• **Dataset records**:

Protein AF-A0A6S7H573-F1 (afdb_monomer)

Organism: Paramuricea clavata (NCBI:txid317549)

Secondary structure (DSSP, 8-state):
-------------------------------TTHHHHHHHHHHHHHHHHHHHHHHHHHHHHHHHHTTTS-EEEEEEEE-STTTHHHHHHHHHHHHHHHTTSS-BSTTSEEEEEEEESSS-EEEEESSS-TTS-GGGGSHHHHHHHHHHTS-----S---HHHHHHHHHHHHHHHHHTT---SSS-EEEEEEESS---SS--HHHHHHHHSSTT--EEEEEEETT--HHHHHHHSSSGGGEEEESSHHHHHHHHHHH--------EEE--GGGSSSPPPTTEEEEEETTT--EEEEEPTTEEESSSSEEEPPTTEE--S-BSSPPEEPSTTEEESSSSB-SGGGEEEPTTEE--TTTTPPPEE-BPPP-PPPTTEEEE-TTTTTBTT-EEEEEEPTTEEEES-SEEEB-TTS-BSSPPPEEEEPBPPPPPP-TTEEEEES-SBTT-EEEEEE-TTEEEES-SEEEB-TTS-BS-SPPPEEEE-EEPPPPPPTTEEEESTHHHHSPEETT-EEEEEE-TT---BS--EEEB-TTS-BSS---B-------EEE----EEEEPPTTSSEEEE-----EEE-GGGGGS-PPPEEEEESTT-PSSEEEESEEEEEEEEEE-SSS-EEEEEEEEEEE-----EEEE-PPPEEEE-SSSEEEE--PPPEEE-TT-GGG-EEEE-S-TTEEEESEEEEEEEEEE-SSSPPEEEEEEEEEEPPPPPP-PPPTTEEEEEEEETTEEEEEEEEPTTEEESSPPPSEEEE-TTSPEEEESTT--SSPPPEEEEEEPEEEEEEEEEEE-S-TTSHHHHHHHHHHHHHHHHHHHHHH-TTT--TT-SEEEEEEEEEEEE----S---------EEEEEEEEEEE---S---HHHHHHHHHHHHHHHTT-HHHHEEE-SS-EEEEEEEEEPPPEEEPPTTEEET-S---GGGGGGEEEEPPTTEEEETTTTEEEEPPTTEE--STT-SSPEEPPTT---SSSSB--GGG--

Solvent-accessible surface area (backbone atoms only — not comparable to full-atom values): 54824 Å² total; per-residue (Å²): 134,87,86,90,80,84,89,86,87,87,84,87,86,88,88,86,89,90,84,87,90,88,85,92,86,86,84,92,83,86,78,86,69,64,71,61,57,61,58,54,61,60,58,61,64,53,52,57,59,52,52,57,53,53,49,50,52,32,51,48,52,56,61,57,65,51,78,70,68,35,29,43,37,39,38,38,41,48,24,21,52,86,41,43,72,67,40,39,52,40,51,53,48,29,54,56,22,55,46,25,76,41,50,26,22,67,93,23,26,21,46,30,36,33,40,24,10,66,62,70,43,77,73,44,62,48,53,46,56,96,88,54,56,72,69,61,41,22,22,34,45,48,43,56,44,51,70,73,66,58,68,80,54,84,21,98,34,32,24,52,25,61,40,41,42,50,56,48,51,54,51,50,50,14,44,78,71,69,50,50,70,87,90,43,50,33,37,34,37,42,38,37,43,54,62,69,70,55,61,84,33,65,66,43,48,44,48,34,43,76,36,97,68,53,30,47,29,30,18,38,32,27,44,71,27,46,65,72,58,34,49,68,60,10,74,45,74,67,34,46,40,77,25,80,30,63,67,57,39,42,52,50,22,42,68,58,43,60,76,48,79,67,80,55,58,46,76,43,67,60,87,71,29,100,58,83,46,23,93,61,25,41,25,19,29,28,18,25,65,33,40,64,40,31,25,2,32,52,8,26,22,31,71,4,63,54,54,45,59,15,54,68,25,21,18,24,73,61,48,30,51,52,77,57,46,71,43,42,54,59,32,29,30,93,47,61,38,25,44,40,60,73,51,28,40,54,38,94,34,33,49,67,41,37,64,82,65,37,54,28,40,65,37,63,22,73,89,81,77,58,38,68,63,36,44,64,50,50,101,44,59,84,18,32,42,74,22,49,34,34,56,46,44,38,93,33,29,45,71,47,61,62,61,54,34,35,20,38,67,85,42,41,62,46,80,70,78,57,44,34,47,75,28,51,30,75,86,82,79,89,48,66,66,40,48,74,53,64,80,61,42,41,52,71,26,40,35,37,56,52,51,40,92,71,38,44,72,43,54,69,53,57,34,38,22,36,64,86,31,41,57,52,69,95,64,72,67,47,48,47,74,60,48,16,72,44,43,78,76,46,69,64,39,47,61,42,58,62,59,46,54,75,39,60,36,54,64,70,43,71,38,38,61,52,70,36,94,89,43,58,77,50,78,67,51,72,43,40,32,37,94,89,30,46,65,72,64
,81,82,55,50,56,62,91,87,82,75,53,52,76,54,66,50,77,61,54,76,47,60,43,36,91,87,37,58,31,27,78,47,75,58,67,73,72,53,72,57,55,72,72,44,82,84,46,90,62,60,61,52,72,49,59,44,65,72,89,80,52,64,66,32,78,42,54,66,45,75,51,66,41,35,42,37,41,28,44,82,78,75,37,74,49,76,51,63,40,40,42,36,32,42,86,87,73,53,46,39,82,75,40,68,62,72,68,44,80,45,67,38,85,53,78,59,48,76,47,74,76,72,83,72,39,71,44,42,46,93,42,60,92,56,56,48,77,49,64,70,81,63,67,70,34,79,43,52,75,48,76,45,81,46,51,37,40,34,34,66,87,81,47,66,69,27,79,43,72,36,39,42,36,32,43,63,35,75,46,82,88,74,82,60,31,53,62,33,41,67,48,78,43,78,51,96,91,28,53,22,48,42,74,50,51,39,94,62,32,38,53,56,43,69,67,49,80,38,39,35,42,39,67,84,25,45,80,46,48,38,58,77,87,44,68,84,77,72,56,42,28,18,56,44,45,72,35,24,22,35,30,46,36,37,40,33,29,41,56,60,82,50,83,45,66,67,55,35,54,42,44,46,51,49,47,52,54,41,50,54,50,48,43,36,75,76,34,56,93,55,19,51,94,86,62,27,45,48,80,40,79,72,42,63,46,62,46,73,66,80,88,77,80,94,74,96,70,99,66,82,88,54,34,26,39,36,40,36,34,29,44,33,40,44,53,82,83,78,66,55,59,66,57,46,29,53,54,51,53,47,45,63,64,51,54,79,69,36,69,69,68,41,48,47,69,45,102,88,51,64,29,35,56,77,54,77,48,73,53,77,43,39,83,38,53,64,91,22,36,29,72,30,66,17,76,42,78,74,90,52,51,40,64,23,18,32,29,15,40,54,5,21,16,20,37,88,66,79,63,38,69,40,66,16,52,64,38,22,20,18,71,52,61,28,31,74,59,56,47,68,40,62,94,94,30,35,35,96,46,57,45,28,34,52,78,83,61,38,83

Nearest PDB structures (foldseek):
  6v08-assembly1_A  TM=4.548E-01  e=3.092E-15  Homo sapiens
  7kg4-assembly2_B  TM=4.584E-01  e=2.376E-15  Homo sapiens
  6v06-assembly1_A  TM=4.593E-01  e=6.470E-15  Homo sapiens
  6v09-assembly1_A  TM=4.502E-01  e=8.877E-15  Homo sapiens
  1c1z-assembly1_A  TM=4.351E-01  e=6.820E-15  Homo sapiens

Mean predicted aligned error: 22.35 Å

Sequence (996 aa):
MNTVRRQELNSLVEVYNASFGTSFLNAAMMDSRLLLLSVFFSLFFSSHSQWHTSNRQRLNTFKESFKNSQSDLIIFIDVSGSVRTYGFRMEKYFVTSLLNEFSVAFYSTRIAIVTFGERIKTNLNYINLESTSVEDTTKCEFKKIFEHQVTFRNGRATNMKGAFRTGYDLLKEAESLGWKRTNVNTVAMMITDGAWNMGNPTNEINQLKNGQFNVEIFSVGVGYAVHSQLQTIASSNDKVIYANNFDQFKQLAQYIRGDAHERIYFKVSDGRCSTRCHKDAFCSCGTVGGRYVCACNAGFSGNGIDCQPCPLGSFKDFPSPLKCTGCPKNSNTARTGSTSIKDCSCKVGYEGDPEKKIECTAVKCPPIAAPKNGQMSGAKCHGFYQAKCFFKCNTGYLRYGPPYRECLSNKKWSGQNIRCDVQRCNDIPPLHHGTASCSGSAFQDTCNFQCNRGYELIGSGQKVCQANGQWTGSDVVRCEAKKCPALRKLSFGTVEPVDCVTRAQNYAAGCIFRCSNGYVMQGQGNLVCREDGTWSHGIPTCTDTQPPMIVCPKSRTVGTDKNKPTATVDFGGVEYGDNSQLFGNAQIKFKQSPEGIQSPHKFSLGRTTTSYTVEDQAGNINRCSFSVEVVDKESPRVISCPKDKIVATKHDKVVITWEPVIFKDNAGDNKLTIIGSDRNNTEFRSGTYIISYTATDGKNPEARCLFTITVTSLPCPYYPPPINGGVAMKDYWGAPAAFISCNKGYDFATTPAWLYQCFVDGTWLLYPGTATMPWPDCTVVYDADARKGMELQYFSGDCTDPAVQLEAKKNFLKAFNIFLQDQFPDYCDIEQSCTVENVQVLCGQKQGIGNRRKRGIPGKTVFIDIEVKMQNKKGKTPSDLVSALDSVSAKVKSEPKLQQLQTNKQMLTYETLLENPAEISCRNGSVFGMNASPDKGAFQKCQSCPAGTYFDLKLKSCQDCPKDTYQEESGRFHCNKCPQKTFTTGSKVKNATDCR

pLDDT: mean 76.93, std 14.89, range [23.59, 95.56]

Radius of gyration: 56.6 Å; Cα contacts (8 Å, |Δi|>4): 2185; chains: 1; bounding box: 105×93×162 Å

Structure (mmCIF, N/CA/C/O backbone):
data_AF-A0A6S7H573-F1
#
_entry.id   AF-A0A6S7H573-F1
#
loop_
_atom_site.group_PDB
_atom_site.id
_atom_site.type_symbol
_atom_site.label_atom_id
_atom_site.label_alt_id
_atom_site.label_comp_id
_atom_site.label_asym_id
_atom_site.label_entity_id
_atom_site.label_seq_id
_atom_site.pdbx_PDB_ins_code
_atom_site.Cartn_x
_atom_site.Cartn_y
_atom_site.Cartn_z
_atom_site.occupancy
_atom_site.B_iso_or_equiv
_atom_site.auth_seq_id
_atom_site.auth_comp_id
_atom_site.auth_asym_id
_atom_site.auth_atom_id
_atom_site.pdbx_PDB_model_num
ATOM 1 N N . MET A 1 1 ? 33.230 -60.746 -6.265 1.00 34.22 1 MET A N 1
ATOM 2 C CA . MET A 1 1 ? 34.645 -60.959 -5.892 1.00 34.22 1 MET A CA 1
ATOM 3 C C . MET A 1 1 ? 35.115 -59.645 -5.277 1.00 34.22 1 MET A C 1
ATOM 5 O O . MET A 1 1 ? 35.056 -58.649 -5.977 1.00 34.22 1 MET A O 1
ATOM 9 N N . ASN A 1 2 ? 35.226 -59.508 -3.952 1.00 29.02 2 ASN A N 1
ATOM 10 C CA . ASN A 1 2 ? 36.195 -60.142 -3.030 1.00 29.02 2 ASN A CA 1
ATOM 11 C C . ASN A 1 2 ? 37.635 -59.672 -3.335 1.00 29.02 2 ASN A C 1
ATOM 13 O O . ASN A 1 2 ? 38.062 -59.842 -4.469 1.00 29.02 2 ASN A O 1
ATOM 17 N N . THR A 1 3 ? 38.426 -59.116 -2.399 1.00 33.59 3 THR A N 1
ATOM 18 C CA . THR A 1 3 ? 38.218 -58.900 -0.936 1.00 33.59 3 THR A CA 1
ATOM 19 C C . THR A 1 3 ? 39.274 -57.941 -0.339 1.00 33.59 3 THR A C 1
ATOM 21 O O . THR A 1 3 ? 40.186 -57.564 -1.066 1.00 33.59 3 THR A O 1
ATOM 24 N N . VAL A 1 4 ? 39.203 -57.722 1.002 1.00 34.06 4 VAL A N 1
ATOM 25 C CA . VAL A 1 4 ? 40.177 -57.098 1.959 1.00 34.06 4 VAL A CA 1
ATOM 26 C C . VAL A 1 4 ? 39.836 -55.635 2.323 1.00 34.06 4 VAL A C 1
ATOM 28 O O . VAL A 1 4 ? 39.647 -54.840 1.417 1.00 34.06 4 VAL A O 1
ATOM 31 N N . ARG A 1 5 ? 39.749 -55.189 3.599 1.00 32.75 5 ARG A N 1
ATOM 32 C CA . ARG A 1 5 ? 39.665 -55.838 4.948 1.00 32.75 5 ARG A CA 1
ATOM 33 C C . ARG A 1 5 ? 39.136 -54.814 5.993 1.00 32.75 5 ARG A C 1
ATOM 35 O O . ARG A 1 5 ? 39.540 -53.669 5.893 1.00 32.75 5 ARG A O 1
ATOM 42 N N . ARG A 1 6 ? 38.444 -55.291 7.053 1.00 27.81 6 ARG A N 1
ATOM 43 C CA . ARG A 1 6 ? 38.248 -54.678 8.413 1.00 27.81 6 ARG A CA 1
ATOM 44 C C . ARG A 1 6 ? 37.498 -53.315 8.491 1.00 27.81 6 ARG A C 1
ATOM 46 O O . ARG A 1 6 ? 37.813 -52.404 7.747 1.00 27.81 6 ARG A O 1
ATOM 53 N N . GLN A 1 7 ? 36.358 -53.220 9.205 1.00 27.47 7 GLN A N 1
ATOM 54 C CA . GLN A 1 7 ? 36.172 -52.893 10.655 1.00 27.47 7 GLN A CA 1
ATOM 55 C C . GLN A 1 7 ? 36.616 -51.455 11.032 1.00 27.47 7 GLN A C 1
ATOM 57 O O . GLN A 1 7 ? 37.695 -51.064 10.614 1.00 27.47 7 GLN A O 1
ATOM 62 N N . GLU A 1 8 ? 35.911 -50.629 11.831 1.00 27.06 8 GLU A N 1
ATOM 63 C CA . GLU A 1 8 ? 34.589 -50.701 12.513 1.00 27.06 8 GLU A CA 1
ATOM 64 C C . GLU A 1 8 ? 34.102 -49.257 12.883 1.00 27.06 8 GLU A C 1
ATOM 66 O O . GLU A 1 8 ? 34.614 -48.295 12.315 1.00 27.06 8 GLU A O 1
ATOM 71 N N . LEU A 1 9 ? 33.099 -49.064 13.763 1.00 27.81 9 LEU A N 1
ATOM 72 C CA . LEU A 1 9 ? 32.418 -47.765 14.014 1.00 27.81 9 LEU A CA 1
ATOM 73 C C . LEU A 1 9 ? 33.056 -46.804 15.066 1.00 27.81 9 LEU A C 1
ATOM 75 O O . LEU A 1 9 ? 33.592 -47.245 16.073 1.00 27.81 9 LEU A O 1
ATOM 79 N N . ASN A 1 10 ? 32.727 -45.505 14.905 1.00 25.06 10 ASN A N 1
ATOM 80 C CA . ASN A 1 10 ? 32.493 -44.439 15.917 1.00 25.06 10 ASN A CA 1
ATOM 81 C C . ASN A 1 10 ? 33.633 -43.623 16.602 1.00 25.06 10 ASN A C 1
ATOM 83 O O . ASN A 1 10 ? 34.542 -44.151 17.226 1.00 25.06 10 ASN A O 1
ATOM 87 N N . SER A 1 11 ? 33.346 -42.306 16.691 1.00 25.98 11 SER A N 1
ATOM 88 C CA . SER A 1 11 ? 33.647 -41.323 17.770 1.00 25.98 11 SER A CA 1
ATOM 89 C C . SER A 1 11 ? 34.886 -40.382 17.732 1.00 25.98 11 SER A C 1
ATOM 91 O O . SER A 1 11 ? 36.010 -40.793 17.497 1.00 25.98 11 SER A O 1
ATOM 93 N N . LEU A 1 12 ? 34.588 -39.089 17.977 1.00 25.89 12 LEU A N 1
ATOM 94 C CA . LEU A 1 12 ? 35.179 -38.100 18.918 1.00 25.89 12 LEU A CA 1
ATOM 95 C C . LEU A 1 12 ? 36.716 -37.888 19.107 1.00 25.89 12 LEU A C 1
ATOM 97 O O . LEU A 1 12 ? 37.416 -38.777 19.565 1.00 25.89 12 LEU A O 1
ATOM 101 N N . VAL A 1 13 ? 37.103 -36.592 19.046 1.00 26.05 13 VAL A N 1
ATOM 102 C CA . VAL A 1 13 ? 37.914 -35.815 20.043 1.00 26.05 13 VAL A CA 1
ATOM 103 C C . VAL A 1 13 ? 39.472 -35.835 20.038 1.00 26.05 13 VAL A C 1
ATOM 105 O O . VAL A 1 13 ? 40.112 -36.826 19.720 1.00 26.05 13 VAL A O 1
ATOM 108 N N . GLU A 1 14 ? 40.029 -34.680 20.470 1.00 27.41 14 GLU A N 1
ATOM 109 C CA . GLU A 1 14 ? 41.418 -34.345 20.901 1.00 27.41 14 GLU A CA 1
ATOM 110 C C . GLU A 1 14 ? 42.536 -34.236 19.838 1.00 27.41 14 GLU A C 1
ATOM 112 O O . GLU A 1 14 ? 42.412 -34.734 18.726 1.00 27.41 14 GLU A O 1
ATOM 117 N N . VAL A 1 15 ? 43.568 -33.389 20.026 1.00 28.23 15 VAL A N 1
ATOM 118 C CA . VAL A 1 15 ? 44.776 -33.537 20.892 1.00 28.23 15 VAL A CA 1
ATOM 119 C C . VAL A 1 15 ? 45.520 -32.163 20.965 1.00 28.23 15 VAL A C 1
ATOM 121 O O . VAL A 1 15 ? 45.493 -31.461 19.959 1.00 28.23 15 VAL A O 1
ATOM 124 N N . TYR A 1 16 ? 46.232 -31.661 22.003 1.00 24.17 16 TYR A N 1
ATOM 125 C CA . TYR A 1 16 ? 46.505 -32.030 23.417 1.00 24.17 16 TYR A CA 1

• **What is required**: For each line above that includes the word "Homo", make a copy of that line.

• **Answer box**:
  6v08-assembly1_A  TM=4.548E-01  e=3.092E-15  Homo sapiens
  7kg4-assembly2_B  TM=4.584E-01  e=2.376E-15  Homo sapiens
  6v06-assembly1_A  TM=4.593E-01  e=6.470E-15  Homo sapiens
  6v09-assembly1_A  TM=4.502E-01  e=8.877E-15  Homo sapiens
  1c1z-assembly1_A  TM=4.351E-01  e=6.820E-15  Homo sapiens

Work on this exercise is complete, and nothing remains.